▸ AIM OF THE TASK: From the entries below, please output exactly the lines starting at the one containing "ATOM 189 C C" and ending at the one containing "ATOM 214 C CA", both included.

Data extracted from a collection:
_ _ _ _ _ _ _
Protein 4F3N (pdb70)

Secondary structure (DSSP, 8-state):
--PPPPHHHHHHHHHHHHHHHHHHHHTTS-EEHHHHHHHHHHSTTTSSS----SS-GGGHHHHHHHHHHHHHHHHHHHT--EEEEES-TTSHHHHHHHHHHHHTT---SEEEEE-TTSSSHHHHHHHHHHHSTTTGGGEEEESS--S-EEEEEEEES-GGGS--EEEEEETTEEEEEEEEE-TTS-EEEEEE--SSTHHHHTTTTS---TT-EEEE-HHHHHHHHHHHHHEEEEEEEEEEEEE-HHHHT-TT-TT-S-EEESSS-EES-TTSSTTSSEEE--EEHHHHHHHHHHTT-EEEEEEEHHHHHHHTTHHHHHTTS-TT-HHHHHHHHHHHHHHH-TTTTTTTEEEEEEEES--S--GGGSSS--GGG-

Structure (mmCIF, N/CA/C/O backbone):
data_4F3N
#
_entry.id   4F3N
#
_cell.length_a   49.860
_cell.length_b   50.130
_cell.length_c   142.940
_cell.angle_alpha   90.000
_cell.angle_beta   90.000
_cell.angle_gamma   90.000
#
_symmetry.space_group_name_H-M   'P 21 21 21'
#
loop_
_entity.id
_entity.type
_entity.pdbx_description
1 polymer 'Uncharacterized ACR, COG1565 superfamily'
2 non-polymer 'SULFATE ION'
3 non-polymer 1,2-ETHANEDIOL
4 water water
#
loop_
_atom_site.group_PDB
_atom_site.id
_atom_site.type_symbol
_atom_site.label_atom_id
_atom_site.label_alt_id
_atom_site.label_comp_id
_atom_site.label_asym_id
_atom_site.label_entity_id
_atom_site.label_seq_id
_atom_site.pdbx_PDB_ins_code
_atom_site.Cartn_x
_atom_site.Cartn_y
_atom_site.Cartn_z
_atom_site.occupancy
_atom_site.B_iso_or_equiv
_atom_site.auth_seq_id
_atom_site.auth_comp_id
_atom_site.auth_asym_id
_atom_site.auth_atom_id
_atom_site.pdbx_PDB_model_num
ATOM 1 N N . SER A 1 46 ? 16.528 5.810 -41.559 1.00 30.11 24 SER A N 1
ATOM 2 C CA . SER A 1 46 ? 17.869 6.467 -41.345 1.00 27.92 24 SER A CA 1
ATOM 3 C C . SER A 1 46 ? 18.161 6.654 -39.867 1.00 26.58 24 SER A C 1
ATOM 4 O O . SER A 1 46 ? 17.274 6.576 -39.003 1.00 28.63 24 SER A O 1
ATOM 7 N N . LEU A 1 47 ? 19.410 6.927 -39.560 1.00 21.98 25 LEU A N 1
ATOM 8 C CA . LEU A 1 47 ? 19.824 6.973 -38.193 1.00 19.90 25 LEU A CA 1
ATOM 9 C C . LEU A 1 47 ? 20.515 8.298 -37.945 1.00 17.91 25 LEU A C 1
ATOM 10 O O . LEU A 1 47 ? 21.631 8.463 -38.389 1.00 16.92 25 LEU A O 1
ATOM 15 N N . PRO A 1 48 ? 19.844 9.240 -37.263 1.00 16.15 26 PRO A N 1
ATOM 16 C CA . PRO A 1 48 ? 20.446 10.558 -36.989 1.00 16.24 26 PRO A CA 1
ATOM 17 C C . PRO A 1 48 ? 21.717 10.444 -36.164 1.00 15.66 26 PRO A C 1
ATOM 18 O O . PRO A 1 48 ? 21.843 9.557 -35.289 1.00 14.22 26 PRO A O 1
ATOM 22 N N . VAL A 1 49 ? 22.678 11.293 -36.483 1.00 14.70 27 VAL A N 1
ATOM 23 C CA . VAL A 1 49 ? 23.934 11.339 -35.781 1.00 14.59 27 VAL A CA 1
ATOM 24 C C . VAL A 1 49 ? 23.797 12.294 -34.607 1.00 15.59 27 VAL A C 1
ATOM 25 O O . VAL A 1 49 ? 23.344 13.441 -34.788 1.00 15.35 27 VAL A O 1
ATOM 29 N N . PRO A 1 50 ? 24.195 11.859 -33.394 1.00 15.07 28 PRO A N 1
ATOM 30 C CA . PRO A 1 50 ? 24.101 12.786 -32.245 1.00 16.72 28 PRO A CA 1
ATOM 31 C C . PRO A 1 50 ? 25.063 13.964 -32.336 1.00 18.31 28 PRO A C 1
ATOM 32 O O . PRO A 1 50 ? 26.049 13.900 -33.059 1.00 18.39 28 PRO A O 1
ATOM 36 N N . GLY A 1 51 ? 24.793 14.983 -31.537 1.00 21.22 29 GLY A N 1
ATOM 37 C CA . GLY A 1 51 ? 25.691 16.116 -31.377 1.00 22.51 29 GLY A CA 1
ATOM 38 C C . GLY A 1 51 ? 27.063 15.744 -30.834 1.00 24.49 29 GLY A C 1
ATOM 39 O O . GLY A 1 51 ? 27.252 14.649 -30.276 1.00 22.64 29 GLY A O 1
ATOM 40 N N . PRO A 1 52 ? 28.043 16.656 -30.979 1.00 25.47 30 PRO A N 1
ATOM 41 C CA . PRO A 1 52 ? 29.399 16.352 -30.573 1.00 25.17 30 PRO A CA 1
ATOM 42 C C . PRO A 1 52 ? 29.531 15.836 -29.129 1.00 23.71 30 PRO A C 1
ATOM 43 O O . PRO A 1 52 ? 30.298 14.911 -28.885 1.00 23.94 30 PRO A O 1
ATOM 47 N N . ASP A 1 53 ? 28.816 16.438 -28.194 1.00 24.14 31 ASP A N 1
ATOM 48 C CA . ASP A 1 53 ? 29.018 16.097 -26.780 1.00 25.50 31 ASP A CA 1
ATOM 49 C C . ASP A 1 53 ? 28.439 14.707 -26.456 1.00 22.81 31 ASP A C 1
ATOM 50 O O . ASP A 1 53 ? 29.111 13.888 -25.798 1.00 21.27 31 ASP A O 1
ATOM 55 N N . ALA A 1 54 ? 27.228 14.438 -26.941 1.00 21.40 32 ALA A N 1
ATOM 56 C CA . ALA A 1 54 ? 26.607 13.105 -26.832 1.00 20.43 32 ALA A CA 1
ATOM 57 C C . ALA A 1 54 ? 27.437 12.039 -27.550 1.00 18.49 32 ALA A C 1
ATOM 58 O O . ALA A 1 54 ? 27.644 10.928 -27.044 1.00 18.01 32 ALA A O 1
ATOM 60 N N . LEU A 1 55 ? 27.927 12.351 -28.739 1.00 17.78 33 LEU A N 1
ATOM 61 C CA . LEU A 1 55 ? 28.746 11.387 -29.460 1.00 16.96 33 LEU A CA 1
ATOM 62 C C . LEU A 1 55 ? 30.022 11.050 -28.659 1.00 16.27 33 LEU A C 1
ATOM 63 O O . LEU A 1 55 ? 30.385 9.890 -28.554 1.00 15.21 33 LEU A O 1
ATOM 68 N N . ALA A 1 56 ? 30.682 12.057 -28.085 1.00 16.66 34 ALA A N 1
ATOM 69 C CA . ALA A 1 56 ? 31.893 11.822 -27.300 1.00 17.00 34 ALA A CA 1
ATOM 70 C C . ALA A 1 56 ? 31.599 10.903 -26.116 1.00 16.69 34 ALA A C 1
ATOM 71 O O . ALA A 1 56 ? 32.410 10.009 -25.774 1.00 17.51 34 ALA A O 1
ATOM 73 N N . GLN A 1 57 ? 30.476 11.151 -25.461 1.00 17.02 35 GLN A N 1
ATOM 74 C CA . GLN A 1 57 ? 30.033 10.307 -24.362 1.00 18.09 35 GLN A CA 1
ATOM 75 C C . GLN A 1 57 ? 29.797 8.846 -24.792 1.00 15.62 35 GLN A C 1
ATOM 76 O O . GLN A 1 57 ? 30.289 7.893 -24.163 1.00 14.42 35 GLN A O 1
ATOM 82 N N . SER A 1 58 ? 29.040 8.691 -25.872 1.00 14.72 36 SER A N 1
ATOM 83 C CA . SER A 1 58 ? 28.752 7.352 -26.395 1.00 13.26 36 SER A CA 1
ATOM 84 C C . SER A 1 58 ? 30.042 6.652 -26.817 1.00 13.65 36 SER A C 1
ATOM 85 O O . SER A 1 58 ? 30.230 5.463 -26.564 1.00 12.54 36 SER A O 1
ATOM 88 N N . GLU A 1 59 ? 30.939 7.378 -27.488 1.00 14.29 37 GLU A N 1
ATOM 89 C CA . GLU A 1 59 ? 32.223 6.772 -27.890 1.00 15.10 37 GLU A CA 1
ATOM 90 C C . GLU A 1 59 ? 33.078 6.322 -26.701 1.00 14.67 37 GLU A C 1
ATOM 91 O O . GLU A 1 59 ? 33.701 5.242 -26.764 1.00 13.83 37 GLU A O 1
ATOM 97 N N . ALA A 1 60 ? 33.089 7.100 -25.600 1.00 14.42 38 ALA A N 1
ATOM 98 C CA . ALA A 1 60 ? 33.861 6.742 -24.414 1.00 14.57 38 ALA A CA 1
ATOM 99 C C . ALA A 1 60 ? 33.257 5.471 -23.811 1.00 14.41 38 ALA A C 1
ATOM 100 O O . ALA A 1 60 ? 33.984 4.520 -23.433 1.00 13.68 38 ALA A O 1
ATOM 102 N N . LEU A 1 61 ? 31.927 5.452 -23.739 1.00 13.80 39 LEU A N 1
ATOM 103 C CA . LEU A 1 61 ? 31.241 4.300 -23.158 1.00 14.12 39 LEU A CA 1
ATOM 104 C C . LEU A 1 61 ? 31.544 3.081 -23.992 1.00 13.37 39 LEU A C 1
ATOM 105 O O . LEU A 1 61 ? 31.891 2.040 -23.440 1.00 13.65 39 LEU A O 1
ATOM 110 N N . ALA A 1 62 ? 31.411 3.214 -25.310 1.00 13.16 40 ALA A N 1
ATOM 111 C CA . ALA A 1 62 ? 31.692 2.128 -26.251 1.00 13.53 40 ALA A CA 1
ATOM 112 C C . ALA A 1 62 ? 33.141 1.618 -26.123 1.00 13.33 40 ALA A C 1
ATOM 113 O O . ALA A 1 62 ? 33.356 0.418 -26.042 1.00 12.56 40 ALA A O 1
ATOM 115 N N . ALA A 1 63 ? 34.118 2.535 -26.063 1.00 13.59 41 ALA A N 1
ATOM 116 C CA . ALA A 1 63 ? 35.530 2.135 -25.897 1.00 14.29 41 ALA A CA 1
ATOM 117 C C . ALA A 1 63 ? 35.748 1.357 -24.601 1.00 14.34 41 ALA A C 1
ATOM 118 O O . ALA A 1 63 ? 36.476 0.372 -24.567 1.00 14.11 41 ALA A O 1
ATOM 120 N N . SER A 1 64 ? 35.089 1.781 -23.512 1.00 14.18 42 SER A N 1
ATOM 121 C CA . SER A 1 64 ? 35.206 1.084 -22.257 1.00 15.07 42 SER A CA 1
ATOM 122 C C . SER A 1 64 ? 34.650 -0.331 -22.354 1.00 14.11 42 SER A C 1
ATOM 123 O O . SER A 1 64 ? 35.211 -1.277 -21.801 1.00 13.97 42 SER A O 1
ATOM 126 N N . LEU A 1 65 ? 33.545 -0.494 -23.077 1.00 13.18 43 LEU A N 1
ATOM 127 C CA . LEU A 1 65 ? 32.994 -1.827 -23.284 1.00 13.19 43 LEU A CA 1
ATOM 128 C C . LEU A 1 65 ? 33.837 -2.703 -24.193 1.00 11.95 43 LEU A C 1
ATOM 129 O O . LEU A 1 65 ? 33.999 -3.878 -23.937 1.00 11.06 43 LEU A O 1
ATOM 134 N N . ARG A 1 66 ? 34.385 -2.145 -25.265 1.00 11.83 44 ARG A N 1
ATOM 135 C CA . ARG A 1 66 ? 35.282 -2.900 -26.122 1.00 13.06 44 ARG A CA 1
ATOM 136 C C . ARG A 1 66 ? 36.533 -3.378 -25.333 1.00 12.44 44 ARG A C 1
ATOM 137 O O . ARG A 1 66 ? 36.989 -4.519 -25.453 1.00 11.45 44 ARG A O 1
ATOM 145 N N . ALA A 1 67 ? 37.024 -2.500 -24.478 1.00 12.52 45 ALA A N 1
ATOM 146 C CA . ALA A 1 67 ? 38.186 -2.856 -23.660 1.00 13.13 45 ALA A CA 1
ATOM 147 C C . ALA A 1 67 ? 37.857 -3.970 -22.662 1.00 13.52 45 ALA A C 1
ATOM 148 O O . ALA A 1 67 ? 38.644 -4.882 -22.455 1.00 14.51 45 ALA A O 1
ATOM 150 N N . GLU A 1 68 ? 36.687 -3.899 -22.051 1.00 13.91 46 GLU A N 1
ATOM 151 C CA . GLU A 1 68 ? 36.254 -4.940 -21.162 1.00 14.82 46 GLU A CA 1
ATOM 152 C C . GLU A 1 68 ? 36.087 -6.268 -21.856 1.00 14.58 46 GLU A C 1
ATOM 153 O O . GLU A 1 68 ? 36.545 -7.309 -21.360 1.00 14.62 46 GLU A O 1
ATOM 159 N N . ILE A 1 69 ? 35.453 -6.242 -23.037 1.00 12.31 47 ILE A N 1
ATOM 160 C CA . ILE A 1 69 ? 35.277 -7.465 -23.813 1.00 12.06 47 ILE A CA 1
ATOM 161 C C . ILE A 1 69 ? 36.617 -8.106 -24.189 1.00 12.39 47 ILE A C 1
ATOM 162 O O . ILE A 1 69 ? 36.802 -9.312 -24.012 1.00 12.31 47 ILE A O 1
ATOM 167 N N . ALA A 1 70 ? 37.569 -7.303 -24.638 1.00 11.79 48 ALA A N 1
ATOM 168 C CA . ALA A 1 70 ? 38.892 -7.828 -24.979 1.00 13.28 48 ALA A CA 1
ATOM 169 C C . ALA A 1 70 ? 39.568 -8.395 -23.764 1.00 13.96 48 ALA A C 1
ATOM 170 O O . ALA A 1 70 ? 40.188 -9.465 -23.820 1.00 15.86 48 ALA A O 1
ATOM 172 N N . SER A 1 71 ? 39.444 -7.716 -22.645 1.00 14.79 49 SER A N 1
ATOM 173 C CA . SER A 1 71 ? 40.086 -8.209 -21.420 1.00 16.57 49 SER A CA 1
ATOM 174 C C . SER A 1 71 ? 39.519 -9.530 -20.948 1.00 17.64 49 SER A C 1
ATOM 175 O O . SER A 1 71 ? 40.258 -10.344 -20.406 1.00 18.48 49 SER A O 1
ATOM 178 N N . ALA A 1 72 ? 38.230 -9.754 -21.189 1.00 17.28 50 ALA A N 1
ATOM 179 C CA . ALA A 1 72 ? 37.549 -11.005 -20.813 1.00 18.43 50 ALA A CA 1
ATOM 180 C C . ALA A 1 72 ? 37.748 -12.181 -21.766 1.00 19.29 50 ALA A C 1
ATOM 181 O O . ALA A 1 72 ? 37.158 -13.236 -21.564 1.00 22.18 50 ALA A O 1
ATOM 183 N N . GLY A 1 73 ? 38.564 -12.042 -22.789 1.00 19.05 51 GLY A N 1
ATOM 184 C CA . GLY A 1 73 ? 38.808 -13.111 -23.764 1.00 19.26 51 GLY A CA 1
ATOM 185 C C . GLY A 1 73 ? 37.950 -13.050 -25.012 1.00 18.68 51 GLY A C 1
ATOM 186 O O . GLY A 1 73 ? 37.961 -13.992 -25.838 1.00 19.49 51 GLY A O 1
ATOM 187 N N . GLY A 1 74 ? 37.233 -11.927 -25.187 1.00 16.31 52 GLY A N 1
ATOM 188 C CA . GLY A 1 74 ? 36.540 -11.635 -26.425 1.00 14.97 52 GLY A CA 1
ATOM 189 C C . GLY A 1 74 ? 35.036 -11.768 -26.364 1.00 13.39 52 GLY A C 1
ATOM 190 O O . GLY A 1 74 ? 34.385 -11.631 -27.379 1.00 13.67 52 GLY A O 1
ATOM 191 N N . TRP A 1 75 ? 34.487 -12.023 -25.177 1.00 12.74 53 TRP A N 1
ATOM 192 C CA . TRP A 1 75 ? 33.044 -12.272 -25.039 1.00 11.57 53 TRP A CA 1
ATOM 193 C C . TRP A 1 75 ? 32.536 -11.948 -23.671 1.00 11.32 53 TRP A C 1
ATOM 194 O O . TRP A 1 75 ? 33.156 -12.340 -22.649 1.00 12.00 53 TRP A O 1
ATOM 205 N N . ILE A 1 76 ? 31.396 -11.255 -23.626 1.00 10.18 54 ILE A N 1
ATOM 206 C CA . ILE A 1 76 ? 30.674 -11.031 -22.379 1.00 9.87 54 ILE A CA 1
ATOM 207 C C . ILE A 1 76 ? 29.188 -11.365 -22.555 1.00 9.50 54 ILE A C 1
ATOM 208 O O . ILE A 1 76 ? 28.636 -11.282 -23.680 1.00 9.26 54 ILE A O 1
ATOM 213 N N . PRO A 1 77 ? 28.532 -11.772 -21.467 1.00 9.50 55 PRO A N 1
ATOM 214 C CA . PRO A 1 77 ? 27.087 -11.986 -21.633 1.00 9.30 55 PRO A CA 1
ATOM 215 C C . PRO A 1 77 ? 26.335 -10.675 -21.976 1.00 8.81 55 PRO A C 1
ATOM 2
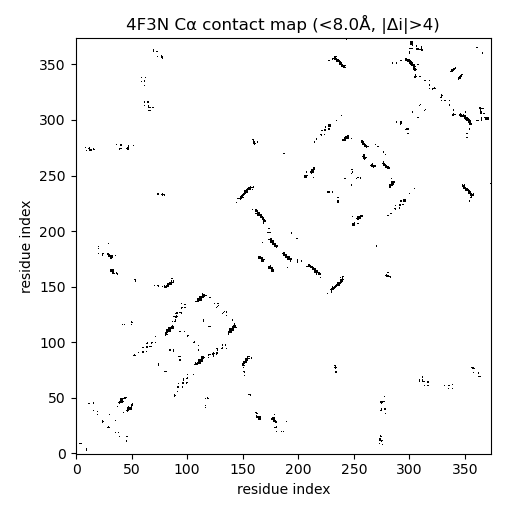16 O O . PRO A 1 77 ? 26.813 -9.585 -21.669 1.00 7.81 55 PRO A O 1
ATOM 220 N N . PHE A 1 78 ? 25.164 -10.786 -22.604 1.00 8.45 56 PHE A N 1
ATOM 221 C CA . PHE A 1 78 ? 24.417 -9.598 -22.977 1.00 8.43 56 PHE A CA 1
ATOM 222 C C . PHE A 1 78 ? 23.982 -8.802 -21.749 1.00 8.47 56 PHE A C 1
ATOM 223 O O . PHE A 1 78 ? 23.890 -7.559 -21.800 1.00 8.36 56 PHE A O 1
ATOM 231 N N . SER A 1 79 ? 23.732 -9.507 -20.656 1.00 8.91 57 SER A N 1
ATOM 232 C CA . SER A 1 79 ? 23.328 -8.838 -19.383 1.00 9.39 57 SER A CA 1
ATOM 233 C C . SER A 1 79 ? 24.365 -7.786 -18.975 1.00 9.55 57 SER A C 1
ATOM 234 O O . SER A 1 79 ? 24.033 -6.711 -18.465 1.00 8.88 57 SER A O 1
_ _ _ _ _ _ _
▸ PROBLEM SOLUTION:
ATOM 189 C C . GLY A 1 74 ? 35.036 -11.768 -26.364 1.00 13.39 52 GLY A C 1
ATOM 190 O O . GLY A 1 74 ? 34.385 -11.631 -27.379 1.00 13.67 52 GLY A O 1
ATOM 191 N N . TRP A 1 75 ? 34.487 -12.023 -25.177 1.00 12.74 53 TRP A N 1
ATOM 192 C CA . TRP A 1 75 ? 33.044 -12.272 -25.039 1.00 11.57 53 TRP A CA 1
ATOM 193 C C . TRP A 1 75 ? 32.536 -11.948 -23.671 1.00 11.32 53 TRP A C 1
ATOM 194 O O . TRP A 1 75 ? 33.156 -12.340 -22.649 1.00 12.00 53 TRP A O 1
ATOM 205 N N . ILE A 1 76 ? 31.396 -11.255 -23.626 1.00 10.18 54 ILE A N 1
ATOM 206 C CA . ILE A 1 76 ? 30.674 -11.031 -22.379 1.00 9.87 54 ILE A CA 1
ATOM 207 C C . ILE A 1 76 ? 29.188 -11.365 -22.555 1.00 9.50 54 ILE A C 1
ATOM 208 O O . ILE A 1 76 ? 28.636 -11.282 -23.680 1.00 9.26 54 ILE A O 1
ATOM 213 N N . PRO A 1 77 ? 28.532 -11.772 -21.467 1.00 9.50 55 PRO A N 1
ATOM 214 C CA . PRO A 1 77 ? 27.087 -11.986 -21.633 1.00 9.30 55 PRO A CA 1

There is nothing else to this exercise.